**Supplied data**:
========

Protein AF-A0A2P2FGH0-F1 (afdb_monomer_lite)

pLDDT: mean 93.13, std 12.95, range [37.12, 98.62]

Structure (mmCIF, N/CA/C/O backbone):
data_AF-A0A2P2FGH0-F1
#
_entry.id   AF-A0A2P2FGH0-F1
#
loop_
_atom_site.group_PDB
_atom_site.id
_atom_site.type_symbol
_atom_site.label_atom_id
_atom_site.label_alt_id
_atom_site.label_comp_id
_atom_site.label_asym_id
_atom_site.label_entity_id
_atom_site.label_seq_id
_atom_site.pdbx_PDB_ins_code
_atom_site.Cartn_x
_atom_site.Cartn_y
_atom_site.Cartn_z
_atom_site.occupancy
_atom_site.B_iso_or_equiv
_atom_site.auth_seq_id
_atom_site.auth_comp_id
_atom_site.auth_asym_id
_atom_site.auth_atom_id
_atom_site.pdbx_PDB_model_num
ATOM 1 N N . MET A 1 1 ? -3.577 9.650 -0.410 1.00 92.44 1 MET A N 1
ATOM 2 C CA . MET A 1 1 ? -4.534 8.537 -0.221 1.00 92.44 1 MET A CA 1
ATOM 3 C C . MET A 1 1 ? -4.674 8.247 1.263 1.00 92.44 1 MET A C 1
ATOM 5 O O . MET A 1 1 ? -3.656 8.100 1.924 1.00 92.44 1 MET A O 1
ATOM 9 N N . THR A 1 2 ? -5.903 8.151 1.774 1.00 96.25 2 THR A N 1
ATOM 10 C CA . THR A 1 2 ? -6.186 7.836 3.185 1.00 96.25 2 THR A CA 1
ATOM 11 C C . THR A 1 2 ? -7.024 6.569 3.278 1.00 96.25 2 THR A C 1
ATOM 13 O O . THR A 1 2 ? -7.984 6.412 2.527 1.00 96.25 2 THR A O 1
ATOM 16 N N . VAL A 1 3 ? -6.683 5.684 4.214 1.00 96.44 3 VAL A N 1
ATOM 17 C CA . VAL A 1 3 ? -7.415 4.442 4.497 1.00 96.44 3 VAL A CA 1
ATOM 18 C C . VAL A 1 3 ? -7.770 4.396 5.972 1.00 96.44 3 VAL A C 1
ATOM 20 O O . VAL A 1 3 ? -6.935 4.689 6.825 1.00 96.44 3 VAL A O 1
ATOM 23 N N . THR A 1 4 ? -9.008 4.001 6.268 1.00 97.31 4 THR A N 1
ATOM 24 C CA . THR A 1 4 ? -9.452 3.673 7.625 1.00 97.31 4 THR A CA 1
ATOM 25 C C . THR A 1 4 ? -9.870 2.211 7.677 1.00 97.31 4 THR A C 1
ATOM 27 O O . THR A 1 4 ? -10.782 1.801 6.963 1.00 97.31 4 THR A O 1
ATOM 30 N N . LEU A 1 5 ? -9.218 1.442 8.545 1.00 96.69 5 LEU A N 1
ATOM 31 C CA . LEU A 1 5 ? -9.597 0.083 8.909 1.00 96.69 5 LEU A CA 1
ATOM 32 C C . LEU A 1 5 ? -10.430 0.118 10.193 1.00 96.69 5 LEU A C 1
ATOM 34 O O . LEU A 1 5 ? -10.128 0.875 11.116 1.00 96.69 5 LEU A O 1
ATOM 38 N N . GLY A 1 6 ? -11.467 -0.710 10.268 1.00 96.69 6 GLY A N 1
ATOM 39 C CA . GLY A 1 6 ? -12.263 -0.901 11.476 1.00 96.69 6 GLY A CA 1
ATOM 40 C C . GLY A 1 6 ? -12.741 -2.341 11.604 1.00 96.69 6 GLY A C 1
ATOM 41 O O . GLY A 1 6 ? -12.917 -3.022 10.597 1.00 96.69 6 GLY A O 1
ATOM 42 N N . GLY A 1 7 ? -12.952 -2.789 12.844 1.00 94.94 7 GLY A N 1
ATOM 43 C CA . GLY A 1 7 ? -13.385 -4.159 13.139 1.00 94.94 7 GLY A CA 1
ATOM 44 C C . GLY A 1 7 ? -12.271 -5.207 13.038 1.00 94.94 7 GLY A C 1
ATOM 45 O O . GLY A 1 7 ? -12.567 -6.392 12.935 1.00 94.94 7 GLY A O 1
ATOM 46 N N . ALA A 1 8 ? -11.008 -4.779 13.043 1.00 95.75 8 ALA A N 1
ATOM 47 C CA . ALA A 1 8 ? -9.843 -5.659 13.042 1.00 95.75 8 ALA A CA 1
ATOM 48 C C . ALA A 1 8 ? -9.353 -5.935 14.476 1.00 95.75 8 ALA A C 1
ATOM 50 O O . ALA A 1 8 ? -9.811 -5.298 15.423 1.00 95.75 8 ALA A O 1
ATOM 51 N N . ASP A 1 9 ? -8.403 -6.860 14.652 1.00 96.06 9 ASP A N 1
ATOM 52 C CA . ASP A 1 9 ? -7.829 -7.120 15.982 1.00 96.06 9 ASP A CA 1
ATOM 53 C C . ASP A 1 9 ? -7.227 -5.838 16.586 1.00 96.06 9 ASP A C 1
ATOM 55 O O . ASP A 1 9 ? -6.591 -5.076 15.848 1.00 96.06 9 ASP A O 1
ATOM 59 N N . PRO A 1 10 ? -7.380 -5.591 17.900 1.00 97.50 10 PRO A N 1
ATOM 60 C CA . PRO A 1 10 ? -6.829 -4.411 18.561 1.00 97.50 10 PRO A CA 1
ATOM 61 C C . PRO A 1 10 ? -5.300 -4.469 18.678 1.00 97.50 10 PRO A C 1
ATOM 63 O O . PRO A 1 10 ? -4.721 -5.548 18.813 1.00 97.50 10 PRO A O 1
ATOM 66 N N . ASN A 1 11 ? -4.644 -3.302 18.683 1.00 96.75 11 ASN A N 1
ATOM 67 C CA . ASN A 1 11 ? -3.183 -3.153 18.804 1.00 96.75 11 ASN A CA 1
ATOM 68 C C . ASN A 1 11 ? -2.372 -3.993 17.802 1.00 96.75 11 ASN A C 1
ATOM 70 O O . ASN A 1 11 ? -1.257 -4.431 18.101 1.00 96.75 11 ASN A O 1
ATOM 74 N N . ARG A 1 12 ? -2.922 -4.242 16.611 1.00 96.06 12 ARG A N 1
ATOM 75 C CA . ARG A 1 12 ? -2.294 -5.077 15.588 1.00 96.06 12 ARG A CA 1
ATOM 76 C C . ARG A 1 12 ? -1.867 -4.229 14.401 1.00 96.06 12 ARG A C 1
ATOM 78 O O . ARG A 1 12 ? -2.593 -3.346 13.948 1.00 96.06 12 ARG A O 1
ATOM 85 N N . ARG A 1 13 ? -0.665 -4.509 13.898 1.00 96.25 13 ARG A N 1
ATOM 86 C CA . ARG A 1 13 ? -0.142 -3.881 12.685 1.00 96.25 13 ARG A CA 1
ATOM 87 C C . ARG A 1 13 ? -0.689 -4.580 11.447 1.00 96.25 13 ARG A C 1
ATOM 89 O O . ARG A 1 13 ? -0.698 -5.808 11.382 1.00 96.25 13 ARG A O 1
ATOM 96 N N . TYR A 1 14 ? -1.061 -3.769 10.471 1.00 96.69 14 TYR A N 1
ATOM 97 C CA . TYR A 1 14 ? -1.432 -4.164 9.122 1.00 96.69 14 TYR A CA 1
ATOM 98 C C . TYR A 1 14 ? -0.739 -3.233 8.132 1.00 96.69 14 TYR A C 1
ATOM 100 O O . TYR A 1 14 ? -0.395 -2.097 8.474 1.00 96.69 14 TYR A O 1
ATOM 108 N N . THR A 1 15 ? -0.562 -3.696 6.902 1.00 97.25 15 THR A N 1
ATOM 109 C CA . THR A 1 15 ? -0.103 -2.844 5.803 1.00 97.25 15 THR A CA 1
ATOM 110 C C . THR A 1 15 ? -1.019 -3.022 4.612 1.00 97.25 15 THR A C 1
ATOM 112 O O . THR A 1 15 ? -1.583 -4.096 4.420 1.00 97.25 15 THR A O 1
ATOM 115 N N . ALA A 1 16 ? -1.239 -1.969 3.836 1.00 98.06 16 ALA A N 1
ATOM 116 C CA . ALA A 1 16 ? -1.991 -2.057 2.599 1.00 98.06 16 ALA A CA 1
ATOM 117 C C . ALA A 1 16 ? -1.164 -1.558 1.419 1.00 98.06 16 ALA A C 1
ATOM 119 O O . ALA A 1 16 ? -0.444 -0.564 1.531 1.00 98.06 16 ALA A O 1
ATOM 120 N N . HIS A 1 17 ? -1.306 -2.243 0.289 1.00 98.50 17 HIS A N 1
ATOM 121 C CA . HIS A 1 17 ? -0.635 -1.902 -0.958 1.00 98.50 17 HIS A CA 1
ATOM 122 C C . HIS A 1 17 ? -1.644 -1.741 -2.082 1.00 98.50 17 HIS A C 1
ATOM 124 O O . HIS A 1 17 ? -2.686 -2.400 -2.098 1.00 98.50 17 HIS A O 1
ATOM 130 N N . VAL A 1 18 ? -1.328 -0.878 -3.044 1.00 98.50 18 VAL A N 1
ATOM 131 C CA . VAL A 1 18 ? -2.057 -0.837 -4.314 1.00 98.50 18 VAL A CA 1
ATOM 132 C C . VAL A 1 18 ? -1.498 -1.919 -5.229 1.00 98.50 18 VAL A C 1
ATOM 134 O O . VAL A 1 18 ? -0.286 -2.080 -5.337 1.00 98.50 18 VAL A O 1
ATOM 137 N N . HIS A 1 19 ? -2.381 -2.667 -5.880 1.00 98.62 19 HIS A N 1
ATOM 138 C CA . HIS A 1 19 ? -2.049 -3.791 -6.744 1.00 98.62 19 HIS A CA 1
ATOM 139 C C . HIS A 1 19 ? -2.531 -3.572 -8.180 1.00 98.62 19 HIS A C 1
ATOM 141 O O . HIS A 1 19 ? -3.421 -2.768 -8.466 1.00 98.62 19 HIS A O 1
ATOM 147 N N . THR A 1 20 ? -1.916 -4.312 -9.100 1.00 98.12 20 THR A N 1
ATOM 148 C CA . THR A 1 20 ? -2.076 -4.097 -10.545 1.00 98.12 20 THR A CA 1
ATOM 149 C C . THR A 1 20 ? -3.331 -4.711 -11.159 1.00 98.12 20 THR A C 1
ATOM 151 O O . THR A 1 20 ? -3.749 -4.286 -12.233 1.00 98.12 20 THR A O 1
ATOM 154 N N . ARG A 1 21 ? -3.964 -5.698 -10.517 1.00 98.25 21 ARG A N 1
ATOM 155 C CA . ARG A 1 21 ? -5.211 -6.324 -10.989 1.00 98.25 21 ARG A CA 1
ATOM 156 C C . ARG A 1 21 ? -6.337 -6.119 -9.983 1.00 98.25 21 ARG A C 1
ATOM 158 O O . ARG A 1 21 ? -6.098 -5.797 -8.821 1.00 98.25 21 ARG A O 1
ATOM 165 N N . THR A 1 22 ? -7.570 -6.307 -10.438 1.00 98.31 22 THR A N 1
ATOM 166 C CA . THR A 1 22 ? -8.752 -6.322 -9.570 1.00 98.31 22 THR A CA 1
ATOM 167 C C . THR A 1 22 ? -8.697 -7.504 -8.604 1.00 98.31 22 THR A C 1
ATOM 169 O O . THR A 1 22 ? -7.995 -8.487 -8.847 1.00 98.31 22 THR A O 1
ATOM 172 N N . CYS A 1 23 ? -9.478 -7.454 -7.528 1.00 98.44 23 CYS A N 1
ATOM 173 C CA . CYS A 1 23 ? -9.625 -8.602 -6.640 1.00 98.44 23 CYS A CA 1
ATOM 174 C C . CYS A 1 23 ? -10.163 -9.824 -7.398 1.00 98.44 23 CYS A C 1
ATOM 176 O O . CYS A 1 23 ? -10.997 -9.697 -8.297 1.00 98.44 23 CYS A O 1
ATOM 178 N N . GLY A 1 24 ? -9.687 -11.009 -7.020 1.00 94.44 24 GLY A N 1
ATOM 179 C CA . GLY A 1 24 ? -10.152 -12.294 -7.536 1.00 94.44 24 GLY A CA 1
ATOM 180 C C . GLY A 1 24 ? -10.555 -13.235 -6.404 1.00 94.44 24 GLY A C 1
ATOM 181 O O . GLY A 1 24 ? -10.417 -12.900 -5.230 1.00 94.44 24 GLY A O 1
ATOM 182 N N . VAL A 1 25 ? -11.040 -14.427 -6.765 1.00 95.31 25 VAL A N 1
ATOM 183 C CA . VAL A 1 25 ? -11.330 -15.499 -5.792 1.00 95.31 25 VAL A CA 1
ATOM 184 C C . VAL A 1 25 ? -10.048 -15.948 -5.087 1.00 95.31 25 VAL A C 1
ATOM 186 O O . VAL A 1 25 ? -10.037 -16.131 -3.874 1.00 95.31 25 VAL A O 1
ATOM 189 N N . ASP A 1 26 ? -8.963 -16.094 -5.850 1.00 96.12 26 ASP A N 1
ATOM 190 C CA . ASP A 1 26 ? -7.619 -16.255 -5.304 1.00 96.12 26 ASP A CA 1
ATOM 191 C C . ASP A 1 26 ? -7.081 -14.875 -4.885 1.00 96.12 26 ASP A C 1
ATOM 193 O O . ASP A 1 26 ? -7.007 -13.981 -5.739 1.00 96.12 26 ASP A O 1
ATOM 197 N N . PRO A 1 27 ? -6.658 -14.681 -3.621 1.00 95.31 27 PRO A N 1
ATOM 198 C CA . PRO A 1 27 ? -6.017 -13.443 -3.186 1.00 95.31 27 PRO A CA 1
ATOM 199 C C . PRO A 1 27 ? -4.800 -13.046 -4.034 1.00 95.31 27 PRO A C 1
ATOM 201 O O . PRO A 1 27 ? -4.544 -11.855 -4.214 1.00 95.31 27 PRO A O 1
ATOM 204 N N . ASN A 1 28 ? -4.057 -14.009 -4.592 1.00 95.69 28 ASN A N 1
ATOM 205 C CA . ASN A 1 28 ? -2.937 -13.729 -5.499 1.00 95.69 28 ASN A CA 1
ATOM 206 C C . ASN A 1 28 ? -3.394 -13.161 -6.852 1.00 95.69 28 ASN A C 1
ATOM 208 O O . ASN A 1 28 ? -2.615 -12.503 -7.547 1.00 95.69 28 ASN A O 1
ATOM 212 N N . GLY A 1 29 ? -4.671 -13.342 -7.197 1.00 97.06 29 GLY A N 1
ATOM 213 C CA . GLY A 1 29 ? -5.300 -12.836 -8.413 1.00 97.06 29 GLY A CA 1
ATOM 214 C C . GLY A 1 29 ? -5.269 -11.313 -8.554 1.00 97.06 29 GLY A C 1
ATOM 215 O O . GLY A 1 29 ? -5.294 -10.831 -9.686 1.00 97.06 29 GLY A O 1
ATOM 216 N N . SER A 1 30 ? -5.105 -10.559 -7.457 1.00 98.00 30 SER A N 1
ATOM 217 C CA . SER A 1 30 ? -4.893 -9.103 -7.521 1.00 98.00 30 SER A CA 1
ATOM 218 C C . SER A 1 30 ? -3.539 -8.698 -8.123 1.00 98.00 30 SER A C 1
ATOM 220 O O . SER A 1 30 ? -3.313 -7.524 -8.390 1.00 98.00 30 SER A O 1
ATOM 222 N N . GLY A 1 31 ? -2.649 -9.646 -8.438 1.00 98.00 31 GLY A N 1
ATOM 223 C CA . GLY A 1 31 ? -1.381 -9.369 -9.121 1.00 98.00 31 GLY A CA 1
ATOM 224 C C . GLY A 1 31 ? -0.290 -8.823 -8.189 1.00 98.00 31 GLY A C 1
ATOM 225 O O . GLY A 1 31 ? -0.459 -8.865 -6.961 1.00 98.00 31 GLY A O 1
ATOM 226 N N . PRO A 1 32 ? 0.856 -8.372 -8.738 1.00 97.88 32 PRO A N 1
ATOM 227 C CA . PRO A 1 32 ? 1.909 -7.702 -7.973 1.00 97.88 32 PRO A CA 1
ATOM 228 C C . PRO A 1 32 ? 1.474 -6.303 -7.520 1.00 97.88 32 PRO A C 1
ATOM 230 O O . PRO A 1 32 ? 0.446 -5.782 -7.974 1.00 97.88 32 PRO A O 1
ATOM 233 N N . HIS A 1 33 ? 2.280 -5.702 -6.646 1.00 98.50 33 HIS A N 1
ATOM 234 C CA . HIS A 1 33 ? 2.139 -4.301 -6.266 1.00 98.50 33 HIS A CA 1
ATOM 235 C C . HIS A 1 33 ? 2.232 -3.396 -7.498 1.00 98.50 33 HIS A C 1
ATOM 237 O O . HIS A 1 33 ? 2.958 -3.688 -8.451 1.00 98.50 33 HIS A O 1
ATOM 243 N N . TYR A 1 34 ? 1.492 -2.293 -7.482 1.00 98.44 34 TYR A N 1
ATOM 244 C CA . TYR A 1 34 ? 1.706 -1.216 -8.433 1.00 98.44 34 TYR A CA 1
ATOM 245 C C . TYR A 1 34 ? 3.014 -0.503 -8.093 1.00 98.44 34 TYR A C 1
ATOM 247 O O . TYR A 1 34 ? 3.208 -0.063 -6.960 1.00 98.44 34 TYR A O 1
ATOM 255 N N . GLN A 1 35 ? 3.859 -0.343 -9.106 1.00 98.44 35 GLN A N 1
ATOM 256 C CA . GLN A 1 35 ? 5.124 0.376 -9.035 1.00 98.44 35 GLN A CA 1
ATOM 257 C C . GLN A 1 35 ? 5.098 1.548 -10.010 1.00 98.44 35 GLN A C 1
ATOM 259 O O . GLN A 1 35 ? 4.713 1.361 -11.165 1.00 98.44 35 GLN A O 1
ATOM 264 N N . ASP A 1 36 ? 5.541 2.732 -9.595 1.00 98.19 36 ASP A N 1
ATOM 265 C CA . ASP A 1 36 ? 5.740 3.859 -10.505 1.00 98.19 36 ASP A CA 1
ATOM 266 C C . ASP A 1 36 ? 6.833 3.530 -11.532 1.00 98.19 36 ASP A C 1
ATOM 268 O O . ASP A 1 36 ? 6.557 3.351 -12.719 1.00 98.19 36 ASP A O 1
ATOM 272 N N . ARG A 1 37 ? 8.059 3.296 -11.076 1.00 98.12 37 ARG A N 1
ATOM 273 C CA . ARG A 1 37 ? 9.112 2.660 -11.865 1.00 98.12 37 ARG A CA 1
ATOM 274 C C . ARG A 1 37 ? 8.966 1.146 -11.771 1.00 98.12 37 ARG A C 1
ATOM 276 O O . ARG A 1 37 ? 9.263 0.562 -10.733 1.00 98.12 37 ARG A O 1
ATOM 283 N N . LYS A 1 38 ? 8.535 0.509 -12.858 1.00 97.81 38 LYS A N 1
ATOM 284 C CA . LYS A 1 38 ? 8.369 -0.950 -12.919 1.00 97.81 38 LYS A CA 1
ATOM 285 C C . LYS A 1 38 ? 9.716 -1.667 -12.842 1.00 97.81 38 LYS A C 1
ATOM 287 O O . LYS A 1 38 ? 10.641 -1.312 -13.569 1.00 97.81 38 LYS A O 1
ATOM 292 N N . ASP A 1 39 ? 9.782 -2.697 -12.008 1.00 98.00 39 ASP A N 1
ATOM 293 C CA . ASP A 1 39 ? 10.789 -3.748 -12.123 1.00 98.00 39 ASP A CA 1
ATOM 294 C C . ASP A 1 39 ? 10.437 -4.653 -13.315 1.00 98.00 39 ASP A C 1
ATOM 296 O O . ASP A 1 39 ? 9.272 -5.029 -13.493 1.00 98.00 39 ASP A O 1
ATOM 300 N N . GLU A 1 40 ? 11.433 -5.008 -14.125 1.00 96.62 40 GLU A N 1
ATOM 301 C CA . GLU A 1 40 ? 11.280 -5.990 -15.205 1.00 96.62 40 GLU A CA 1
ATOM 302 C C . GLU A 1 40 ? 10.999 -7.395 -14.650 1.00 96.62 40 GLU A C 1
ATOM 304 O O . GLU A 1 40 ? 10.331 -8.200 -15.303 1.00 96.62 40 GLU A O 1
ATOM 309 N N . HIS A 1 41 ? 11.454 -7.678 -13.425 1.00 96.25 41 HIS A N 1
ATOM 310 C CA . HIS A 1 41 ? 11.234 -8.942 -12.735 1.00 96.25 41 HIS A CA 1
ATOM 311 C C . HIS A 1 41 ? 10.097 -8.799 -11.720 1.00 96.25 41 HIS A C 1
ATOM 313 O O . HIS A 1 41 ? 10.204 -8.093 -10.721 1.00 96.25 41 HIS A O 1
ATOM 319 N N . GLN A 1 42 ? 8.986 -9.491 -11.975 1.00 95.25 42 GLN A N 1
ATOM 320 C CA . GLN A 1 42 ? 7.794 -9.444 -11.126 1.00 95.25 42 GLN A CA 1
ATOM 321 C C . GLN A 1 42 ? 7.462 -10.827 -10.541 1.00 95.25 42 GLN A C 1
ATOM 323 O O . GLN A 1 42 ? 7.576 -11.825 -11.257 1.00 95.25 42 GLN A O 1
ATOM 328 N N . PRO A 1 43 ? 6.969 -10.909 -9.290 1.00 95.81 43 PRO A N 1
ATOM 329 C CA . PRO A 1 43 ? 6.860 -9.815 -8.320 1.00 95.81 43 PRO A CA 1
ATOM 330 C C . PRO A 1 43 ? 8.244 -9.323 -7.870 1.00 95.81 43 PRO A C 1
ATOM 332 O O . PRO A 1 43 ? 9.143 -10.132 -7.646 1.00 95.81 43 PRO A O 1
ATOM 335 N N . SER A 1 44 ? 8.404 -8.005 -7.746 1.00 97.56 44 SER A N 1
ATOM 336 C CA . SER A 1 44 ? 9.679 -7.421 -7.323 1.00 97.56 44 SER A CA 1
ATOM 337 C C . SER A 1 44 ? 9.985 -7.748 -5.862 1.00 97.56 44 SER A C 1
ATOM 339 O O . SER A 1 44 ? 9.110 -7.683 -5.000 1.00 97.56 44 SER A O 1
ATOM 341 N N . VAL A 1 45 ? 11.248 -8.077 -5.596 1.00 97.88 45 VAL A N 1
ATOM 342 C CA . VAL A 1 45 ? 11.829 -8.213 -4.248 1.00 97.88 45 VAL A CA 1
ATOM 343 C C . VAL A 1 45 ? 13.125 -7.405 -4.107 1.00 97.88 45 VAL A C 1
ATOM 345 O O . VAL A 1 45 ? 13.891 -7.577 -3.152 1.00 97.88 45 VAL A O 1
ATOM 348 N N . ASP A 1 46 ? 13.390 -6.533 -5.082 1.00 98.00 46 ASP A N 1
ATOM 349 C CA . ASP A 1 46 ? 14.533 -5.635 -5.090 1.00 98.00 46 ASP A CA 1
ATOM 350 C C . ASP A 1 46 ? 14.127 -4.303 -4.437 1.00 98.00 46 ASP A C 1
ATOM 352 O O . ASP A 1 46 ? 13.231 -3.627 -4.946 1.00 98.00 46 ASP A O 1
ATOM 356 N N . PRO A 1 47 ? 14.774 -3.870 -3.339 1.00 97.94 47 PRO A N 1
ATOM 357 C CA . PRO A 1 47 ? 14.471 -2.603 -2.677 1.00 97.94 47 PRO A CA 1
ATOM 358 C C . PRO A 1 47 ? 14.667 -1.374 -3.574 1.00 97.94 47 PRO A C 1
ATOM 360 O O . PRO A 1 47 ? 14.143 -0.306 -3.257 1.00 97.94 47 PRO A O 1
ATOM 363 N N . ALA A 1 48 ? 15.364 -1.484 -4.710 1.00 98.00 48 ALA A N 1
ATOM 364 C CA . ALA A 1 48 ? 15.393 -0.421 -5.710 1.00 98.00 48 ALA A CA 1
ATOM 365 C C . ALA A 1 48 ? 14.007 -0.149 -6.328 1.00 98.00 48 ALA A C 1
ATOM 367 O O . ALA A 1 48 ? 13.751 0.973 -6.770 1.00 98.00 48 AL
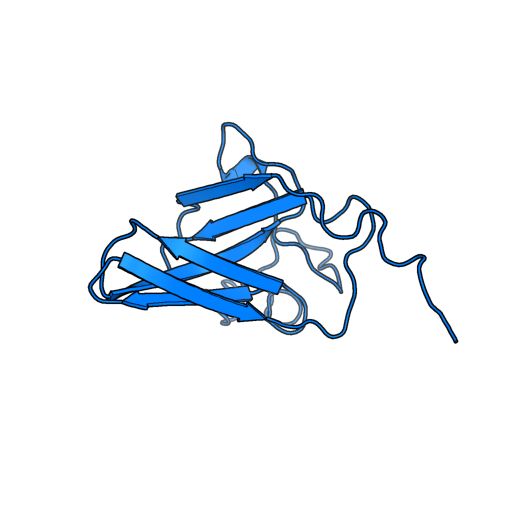A A O 1
ATOM 368 N N . PHE A 1 49 ? 13.104 -1.131 -6.343 1.00 98.38 49 PHE A N 1
ATOM 369 C CA . P
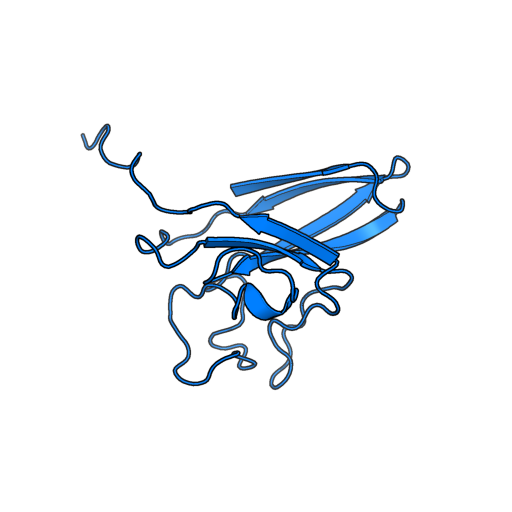HE A 1 49 ? 11.758 -1.015 -6.913 1.00 98.38 49 PHE A CA 1
ATOM 370 C C . PHE A 1 49 ? 10.656 -1.240 -5.868 1.00 98.38 49 PHE A C 1
ATOM 372 O O . PHE A 1 49 ? 9.690 -0.481 -5.840 1.00 98.38 49 PHE A O 1
ATOM 379 N N . ALA A 1 50 ? 10.816 -2.210 -4.969 1.00 98.38 50 ALA A N 1
ATOM 380 C CA . ALA A 1 50 ? 9.896 -2.487 -3.870 1.00 98.38 50 ALA A CA 1
ATOM 381 C C . ALA A 1 50 ? 10.204 -1.598 -2.653 1.00 98.38 50 ALA A C 1
ATOM 383 O O . ALA A 1 50 ? 10.860 -2.014 -1.694 1.00 98.38 50 ALA A O 1
ATOM 384 N N . ASN A 1 51 ? 9.769 -0.337 -2.711 1.00 97.94 51 ASN A N 1
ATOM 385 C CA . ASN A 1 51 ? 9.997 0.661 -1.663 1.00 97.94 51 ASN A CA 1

========

**Task objective**: The reply should consist solely of the lines above from the one that has "ATOM 230 O O" through the one that has "ATOM 259 O O", reproduced exactly.

**Exercise answer**:
ATOM 230 O O . PRO A 1 32 ? 0.446 -5.782 -7.974 1.00 97.88 32 PRO A O 1
ATOM 233 N N . HIS A 1 33 ? 2.280 -5.702 -6.646 1.00 98.50 33 HIS A N 1
ATOM 234 C CA . HIS A 1 33 ? 2.139 -4.301 -6.266 1.00 98.50 33 HIS A CA 1
ATOM 235 C C . HIS A 1 33 ? 2.232 -3.396 -7.498 1.00 98.50 33 HIS A C 1
ATOM 237 O O . HIS A 1 33 ? 2.958 -3.688 -8.451 1.00 98.50 33 HIS A O 1
ATOM 243 N N . TYR A 1 34 ? 1.492 -2.293 -7.482 1.00 98.44 34 TYR A N 1
ATOM 244 C CA . TYR A 1 34 ? 1.706 -1.216 -8.433 1.00 98.44 34 TYR A CA 1
ATOM 245 C C . TYR A 1 34 ? 3.014 -0.503 -8.093 1.00 98.44 34 TYR A C 1
ATOM 247 O O . TYR A 1 34 ? 3.208 -0.063 -6.960 1.00 98.44 34 TYR A O 1
ATOM 255 N N . GLN A 1 35 ? 3.859 -0.343 -9.106 1.00 98.44 35 GLN A N 1
ATOM 256 C CA . GLN A 1 35 ? 5.124 0.376 -9.035 1.00 98.44 35 GLN A CA 1
ATOM 257 C C . GLN A 1 35 ? 5.098 1.548 -10.010 1.00 98.44 35 GLN A C 1
ATOM 259 O O . GLN A 1 35 ? 4.713 1.361 -11.165 1.00 98.44 35 GLN A O 1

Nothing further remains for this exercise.